B6. The method of any one of embodiments B1 to B3, wherein the isolated nucleic acid is obtained from a nuclear matrix.

B7. The method of any one of embodiments B1 to B6, wherein the proximity ligated nucleic acid molecules comprise nucleic acid molecules of 25 Kb or greater.

B7.1. The method of any one of embodiments B1 to B6, wherein the proximity ligated nucleic acid molecules comprise nucleic acid molecules greater than 60 Kb.

B8. The method of any one of embodiments B1 to B7.1, wherein the fraction of the barcoded templates that are long-cis templates is greater than 2%.

B9. The method of embodiment B8, wherein the fraction is greater than 5%.

B10. The method of embodiment B9, wherein the fraction is greater than 10%.

B11. The method of embodiment B10, wherein the fraction is greater than 15%.

B12. The method of embodiment B11, wherein the fraction is greater than 20%.

B13. The method of embodiment B12, wherein the fraction is greater than 25%.

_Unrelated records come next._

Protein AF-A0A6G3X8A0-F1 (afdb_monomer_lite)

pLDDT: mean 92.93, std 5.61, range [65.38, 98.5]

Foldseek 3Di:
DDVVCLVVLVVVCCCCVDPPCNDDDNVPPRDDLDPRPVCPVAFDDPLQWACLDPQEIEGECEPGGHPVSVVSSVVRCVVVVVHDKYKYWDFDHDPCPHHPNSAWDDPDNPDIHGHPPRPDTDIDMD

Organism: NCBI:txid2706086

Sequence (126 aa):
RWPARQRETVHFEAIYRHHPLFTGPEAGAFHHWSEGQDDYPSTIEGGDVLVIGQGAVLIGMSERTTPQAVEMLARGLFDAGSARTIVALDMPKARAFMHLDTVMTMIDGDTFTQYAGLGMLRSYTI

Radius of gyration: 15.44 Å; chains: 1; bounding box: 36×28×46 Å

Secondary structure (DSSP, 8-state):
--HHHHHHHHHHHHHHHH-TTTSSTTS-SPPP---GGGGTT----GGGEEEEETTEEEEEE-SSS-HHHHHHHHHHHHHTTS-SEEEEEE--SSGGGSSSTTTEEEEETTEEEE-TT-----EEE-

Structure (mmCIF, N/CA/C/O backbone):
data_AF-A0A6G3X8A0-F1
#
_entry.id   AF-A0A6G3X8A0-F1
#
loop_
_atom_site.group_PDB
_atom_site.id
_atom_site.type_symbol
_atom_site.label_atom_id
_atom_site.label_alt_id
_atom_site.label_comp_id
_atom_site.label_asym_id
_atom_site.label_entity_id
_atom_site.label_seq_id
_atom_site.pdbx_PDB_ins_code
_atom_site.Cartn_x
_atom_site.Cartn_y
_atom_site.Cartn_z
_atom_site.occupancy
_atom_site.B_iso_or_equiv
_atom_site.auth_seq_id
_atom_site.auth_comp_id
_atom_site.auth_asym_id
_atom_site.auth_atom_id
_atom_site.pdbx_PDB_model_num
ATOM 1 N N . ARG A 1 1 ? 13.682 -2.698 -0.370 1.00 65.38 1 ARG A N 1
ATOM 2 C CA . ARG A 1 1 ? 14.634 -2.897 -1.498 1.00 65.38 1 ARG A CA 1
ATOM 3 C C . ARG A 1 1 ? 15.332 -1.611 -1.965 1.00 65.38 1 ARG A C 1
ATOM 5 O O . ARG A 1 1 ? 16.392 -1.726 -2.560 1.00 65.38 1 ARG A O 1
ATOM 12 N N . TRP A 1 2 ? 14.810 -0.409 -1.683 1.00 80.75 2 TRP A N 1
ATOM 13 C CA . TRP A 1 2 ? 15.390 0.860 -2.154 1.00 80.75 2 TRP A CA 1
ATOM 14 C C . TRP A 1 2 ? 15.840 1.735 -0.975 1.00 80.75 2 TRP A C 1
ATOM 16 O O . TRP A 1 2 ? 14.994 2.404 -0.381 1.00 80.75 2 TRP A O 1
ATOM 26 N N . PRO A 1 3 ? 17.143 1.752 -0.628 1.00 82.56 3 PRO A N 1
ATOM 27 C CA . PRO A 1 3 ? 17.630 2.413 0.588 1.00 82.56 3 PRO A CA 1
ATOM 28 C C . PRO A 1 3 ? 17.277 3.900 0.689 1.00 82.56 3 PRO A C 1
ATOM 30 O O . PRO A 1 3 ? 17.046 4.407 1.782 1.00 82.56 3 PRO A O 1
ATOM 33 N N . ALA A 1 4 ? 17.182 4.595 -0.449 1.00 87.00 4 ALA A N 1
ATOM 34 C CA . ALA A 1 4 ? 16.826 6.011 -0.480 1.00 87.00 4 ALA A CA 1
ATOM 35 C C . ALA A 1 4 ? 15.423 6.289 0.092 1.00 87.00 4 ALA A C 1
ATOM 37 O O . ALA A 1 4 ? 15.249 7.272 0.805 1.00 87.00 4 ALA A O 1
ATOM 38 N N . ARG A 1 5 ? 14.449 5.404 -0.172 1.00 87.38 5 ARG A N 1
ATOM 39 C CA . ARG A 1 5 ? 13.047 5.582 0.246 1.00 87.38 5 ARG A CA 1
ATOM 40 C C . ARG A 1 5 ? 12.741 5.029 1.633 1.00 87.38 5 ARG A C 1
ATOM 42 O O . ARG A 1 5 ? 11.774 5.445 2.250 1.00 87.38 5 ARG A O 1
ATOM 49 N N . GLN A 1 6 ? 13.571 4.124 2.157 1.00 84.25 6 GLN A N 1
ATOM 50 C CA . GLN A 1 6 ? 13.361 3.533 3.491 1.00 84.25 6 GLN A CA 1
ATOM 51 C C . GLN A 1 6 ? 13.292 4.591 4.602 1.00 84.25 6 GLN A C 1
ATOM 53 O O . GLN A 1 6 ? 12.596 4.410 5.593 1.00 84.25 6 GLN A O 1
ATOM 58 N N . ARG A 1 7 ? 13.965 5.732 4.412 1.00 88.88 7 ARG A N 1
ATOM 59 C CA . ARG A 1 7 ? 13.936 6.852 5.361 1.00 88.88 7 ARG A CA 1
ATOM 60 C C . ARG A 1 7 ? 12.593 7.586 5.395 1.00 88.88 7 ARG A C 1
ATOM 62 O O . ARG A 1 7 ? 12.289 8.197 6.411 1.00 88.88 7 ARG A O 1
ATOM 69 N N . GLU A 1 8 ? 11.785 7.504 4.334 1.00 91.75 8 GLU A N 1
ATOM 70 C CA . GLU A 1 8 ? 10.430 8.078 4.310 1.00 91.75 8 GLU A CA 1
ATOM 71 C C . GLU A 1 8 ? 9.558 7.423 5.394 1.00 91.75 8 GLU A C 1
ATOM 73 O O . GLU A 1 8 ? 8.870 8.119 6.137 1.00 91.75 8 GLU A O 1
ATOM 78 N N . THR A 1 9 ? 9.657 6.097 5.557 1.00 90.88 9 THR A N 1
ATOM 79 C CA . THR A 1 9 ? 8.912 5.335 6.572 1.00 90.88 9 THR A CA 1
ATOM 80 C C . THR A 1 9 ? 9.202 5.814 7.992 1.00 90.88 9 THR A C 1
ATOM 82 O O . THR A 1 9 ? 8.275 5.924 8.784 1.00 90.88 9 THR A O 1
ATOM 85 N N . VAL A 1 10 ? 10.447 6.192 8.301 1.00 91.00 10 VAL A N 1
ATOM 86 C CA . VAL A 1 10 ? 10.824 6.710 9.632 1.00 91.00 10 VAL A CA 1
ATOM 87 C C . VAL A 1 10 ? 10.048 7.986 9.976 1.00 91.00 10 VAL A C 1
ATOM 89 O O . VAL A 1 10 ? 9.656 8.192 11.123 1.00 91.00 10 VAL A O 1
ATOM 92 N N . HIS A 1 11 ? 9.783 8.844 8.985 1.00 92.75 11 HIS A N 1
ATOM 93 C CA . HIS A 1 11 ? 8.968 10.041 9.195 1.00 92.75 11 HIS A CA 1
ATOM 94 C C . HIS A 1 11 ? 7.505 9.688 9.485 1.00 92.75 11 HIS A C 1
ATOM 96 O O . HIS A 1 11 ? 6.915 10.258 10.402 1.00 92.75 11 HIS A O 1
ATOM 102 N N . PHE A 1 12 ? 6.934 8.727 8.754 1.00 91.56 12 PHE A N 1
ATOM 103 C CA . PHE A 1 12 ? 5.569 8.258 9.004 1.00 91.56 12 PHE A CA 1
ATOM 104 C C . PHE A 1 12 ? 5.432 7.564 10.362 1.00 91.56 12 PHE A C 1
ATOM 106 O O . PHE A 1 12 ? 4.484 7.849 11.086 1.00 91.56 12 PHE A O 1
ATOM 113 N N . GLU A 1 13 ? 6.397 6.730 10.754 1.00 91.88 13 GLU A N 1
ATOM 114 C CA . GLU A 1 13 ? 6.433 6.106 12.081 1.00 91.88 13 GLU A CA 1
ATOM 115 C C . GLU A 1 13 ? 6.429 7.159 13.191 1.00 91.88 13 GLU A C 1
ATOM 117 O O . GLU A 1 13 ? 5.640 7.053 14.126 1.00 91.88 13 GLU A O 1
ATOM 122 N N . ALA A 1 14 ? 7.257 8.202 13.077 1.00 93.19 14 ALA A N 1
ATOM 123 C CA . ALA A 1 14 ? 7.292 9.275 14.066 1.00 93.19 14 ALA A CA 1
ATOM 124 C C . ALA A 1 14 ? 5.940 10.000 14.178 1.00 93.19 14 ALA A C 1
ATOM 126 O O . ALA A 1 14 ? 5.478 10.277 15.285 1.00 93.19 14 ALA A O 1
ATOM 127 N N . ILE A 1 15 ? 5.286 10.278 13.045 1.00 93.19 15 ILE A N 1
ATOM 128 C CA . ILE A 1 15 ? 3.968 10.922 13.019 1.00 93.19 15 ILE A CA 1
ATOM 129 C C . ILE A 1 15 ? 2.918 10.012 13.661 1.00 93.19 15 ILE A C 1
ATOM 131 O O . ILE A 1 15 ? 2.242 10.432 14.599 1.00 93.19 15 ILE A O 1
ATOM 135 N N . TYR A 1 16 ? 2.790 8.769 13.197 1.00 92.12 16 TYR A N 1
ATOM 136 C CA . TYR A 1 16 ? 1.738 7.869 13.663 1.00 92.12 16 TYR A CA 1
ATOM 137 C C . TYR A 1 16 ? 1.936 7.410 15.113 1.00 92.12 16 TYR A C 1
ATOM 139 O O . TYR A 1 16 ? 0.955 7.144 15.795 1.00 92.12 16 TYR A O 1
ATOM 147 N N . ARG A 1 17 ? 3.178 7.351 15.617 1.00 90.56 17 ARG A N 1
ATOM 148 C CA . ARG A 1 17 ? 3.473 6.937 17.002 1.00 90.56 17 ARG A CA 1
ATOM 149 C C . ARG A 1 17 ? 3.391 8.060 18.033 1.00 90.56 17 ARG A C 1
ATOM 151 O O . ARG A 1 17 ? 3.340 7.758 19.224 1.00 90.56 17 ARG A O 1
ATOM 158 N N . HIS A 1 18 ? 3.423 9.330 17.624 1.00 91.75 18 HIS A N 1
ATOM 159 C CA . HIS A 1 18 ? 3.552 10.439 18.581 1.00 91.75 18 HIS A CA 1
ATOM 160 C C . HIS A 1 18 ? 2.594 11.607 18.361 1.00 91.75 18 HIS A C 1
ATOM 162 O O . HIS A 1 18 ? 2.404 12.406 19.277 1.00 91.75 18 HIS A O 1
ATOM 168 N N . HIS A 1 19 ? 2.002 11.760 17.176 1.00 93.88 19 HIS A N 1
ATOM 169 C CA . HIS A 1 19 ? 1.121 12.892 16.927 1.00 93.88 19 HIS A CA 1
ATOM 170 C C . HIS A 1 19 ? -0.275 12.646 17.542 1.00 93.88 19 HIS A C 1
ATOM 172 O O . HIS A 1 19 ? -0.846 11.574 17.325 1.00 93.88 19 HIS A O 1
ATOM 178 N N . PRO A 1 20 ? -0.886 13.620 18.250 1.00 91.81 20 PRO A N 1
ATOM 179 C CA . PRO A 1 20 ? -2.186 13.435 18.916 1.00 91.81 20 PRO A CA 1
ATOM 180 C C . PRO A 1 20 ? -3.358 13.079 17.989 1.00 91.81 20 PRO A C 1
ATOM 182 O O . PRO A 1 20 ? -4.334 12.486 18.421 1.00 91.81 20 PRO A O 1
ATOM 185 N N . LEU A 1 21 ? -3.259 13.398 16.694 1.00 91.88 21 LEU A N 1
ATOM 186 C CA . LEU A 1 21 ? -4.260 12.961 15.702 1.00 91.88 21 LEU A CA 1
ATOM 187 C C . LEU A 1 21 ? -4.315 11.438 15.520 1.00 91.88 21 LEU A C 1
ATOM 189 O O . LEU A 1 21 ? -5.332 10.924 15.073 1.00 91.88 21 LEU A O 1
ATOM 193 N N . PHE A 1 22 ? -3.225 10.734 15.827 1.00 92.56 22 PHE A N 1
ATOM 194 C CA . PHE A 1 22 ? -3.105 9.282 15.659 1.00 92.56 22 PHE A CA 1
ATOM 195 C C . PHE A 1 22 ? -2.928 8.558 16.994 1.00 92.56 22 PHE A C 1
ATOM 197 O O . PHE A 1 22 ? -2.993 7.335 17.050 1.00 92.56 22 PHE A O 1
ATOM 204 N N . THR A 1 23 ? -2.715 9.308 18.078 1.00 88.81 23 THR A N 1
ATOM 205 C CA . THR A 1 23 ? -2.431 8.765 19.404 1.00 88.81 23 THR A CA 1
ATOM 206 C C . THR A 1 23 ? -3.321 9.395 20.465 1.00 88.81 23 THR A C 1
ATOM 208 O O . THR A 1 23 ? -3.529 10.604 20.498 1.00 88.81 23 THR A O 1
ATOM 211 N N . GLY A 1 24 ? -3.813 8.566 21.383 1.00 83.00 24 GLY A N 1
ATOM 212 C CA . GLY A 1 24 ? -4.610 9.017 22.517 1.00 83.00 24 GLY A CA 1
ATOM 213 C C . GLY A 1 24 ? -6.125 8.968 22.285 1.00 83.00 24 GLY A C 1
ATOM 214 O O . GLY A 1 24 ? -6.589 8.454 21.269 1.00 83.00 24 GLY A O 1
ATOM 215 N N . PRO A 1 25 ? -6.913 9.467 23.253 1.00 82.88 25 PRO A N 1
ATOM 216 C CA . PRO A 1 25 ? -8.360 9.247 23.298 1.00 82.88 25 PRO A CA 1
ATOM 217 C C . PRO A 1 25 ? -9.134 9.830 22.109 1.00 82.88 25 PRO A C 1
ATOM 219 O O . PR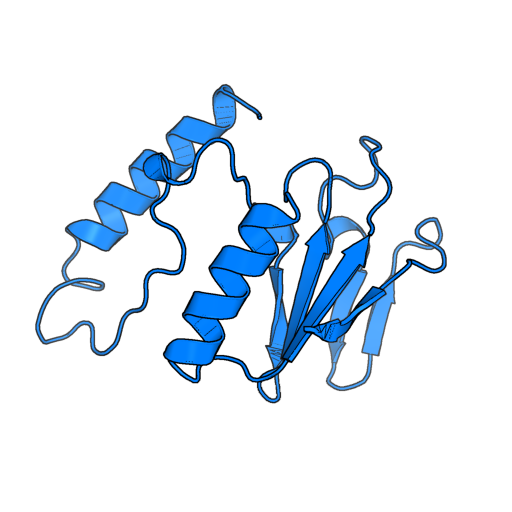O A 1 25 ? -10.194 9.318 21.763 1.00 82.88 25 PRO A O 1
ATOM 222 N N . GLU A 1 26 ? -8.613 10.892 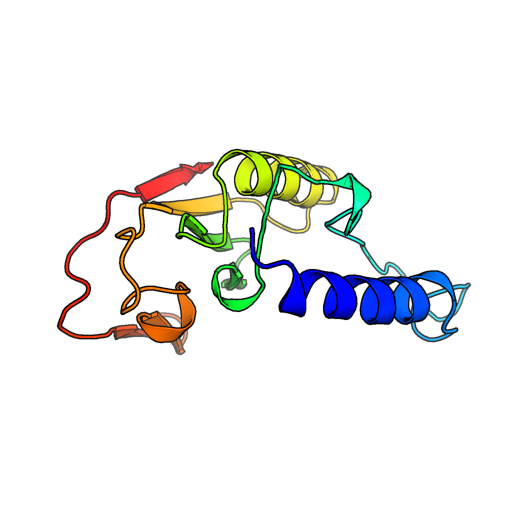21.489 1.00 83.12 26 GLU A N 1
ATOM 223 C CA . GLU A 1 26 ? -9.278 11.598 20.385 1.00 83.12 26 GLU A CA 1
ATOM 224 C C . GLU A 1 26 ? -8.996 10.985 19.005 1.00 83.12 26 GLU A C 1
ATOM 226 O O . GLU A 1 26 ? -9.739 11.245 18.062 1.00 83.12 26 GLU A O 1
ATOM 231 N N . ALA A 1 27 ? -7.971 10.135 18.880 1.00 82.94 27 ALA A N 1
ATOM 232 C CA . ALA A 1 27 ? -7.591 9.508 17.612 1.00 82.94 27 ALA A CA 1
ATOM 233 C C . ALA A 1 27 ? -8.563 8.401 17.154 1.00 82.94 27 ALA A C 1
ATOM 235 O O . ALA A 1 27 ? -8.496 7.938 16.015 1.00 82.94 27 ALA A O 1
ATOM 236 N N . GLY A 1 28 ? -9.473 7.965 18.032 1.00 84.75 28 GLY A N 1
ATOM 237 C CA . GLY A 1 28 ? -10.356 6.831 17.768 1.00 84.75 28 GLY A CA 1
ATOM 238 C C . GLY A 1 28 ? -9.583 5.527 17.523 1.00 84.75 28 GLY A C 1
ATOM 239 O O . GLY A 1 28 ? -8.468 5.341 18.010 1.00 84.75 28 GLY A O 1
ATOM 240 N N . ALA A 1 29 ? -10.191 4.602 16.776 1.00 83.44 29 ALA A N 1
ATOM 241 C CA . ALA A 1 29 ? -9.540 3.363 16.356 1.00 83.44 29 ALA A CA 1
ATOM 242 C C . ALA A 1 29 ? -8.648 3.625 15.131 1.00 83.44 29 ALA A C 1
ATOM 244 O O . ALA A 1 29 ? -9.074 3.454 13.988 1.00 83.44 29 ALA A O 1
ATOM 245 N N . PHE A 1 30 ? -7.415 4.073 15.370 1.00 88.69 30 PHE A N 1
ATOM 246 C CA . PHE A 1 30 ? -6.403 4.176 14.324 1.00 88.69 30 PHE A CA 1
ATOM 247 C C . PHE A 1 30 ? -5.590 2.878 14.251 1.00 88.69 30 PHE A C 1
ATOM 249 O O . PHE A 1 30 ? -4.922 2.491 15.209 1.00 88.69 30 PHE A O 1
ATOM 256 N N . HIS A 1 31 ? -5.667 2.185 13.114 1.00 89.44 31 HIS A N 1
ATOM 257 C CA . HIS A 1 31 ? -4.957 0.928 12.897 1.00 89.44 31 HIS A CA 1
ATOM 258 C C . HIS A 1 31 ? -3.643 1.147 12.153 1.00 89.44 31 HIS A C 1
ATOM 260 O O . HIS A 1 31 ? -3.585 1.858 11.149 1.00 89.44 31 HIS A O 1
ATOM 266 N N . HIS A 1 32 ? -2.609 0.452 12.615 1.00 90.56 32 HIS A N 1
ATOM 267 C CA . HIS A 1 32 ? -1.327 0.348 11.938 1.00 90.56 32 HIS A CA 1
ATOM 268 C C . HIS A 1 32 ? -1.267 -1.015 11.252 1.00 90.56 32 HIS A C 1
ATOM 270 O O . HIS A 1 32 ? -1.486 -2.041 11.889 1.00 90.56 32 HIS A O 1
ATOM 276 N N . TRP A 1 33 ? -0.998 -1.020 9.947 1.00 91.88 33 TRP A N 1
ATOM 277 C CA . TRP A 1 33 ? -0.984 -2.242 9.132 1.00 91.88 33 TRP A CA 1
ATOM 278 C C . TRP A 1 33 ? 0.422 -2.697 8.727 1.00 91.88 33 TRP A C 1
ATOM 280 O O . TRP A 1 33 ? 0.573 -3.634 7.948 1.00 91.88 33 TRP A O 1
ATOM 290 N N . SER A 1 34 ? 1.442 -1.996 9.214 1.00 88.19 34 SER A N 1
ATOM 291 C CA . SER A 1 34 ? 2.851 -2.307 9.011 1.00 88.19 34 SER A CA 1
ATOM 292 C C . SER A 1 34 ? 3.631 -1.830 10.229 1.00 88.19 34 SER A C 1
ATOM 294 O O . SER A 1 34 ? 3.367 -0.741 10.746 1.00 88.19 34 SER A O 1
ATOM 296 N N . GLU A 1 35 ? 4.617 -2.623 10.634 1.00 87.62 35 GLU A N 1
ATOM 297 C CA . GLU A 1 35 ? 5.599 -2.275 11.665 1.00 87.62 35 GLU A CA 1
ATOM 298 C C . GLU A 1 35 ? 6.779 -1.479 11.076 1.00 87.62 35 GLU A C 1
ATOM 300 O O . GLU A 1 35 ? 7.805 -1.259 11.721 1.00 87.62 35 GLU A O 1
ATOM 305 N N . GLY A 1 36 ? 6.635 -1.015 9.830 1.00 86.69 36 GLY A N 1
ATOM 306 C CA . GLY A 1 36 ? 7.566 -0.120 9.169 1.00 86.69 36 GLY A CA 1
ATOM 307 C C . GLY A 1 36 ? 8.913 -0.783 8.902 1.00 86.69 36 GLY A C 1
ATOM 308 O O . GLY A 1 36 ? 8.992 -1.722 8.109 1.00 86.69 36 GLY A O 1
ATOM 309 N N . GLN A 1 37 ? 9.998 -0.272 9.490 1.00 85.94 37 GLN A N 1
ATOM 310 C CA . GLN A 1 37 ? 11.330 -0.860 9.274 1.00 85.94 37 GLN A CA 1
ATOM 311 C C . GLN A 1 37 ? 11.465 -2.288 9.822 1.00 85.94 37 GLN A C 1
ATOM 313 O O . GLN A 1 37 ? 12.252 -3.062 9.270 1.00 85.94 37 GLN A O 1
ATOM 318 N N . ASP A 1 38 ? 10.690 -2.646 10.847 1.00 89.00 38 ASP A N 1
ATOM 319 C CA . ASP A 1 38 ? 10.786 -3.952 11.508 1.00 89.00 38 ASP A CA 1
ATOM 320 C C . ASP A 1 38 ? 10.218 -5.098 10.648 1.00 89.00 38 ASP A C 1
ATOM 322 O O . ASP A 1 38 ? 10.590 -6.256 10.839 1.00 89.00 38 ASP A O 1
ATOM 326 N N . ASP A 1 39 ? 9.401 -4.787 9.634 1.00 89.19 39 ASP A N 1
ATOM 327 C CA . ASP A 1 39 ? 8.863 -5.774 8.686 1.00 89.19 39 ASP A CA 1
ATOM 328 C C . ASP A 1 39 ? 9.917 -6.280 7.678 1.00 89.19 39 ASP A C 1
ATOM 330 O O . ASP A 1 39 ? 9.710 -7.291 6.997 1.00 89.19 39 ASP A O 1
ATOM 334 N N . TYR A 1 40 ? 11.067 -5.606 7.542 1.00 86.81 40 TYR A N 1
ATOM 335 C CA . TYR A 1 40 ? 12.097 -5.995 6.576 1.00 86.81 40 TYR A CA 1
ATOM 336 C C . TYR A 1 40 ? 12.623 -7.423 6.857 1.00 86.81 40 TYR A C 1
ATOM 338 O O . TYR A 1 40 ? 12.980 -7.731 7.992 1.00 86.81 40 TYR A O 1
ATOM 346 N N . PRO A 1 41 ? 12.757 -8.314 5.847 1.00 90.31 41 PRO A N 1
ATOM 347 C CA . PRO A 1 41 ? 12.827 -8.054 4.404 1.00 90.31 41 PRO A CA 1
ATOM 348 C C . PRO A 1 41 ? 11.492 -8.078 3.649 1.00 90.31 41 PRO A C 1
ATOM 350 O O . PRO A 1 41 ? 11.508 -7.974 2.419 1.00 90.31 41 PRO A O 1
ATOM 353 N N . SER A 1 42 ? 10.364 -8.206 4.348 1.00 93.12 42 SER A N 1
ATOM 354 C CA . SER A 1 42 ? 9.036 -8.019 3.768 1.00 93.12 42 SER A CA 1
ATOM 355 C C . SER A 1 42 ? 8.892 -6.564 3.324 1.00 93.12 42 SER A C 1
ATOM 357 O O . SER A 1 42 ? 9.260 -5.645 4.056 1.00 93.12 42 SER A O 1
ATOM 359 N N . THR A 1 43 ? 8.437 -6.322 2.097 1.00 93.44 43 THR A N 1
ATOM 360 C CA . THR A 1 43 ? 8.236 -4.952 1.606 1.00 93.44 43 THR A CA 1
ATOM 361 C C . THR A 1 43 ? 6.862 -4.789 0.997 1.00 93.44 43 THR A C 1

B14. The method of any one of embodiments B1 to B13, wherein the first set of reagents comprise a reagent that solubilizes chromatin and the isolated nucleic acid is reacted with the reagent for greater than 10 minutes, whereby solubility is optimized.

B15. The method of embodiment B14, wherein the reagent that solubilizes chromatin is sodium dodecyl sulfate (SDS).

B16. The method of embodiment B14 or B15, wherein the isolated nucleic acid is reacted with the reagent for greater than 10 minutes but less than 80 minutes.

B17. The method of any one of embodiments B14 to B16, wherein the isolated nucleic acid is reacted with the reagent for about 40 minutes.

B18. The method of any one of embodiments B1 to B13, wherein the first set of reagents comprise a restriction enzyme that produces a greater fraction of the barcoded templates that are long-cis templates relative to the restriction enzyme HindIII, DpnII, MboI or an equivalent restriction enzyme, whereby the restriction enzyme is optimized to preserve spatial-proximal contiguity.

B19. The method of embodiment B18, wherein the optimized restriction enzyme is NlaIII.

B20. The method of any one of embodiments B1 to B13, wherein the first set of reagents comprise a reagent that solubilizes chromatin and the isolated nucleic acid is reacted with the reagent for greater than 10 minutes, whereby solubility is optimized and a restriction enzyme that produces a greater fraction of the barcoded templates that are long-cis templates relative to the restriction enzyme HindIII, DpnII, MboI or an equivalent restriction enzyme, whereby the restriction enzyme is optimized to preserve spatial-proximal contiguity.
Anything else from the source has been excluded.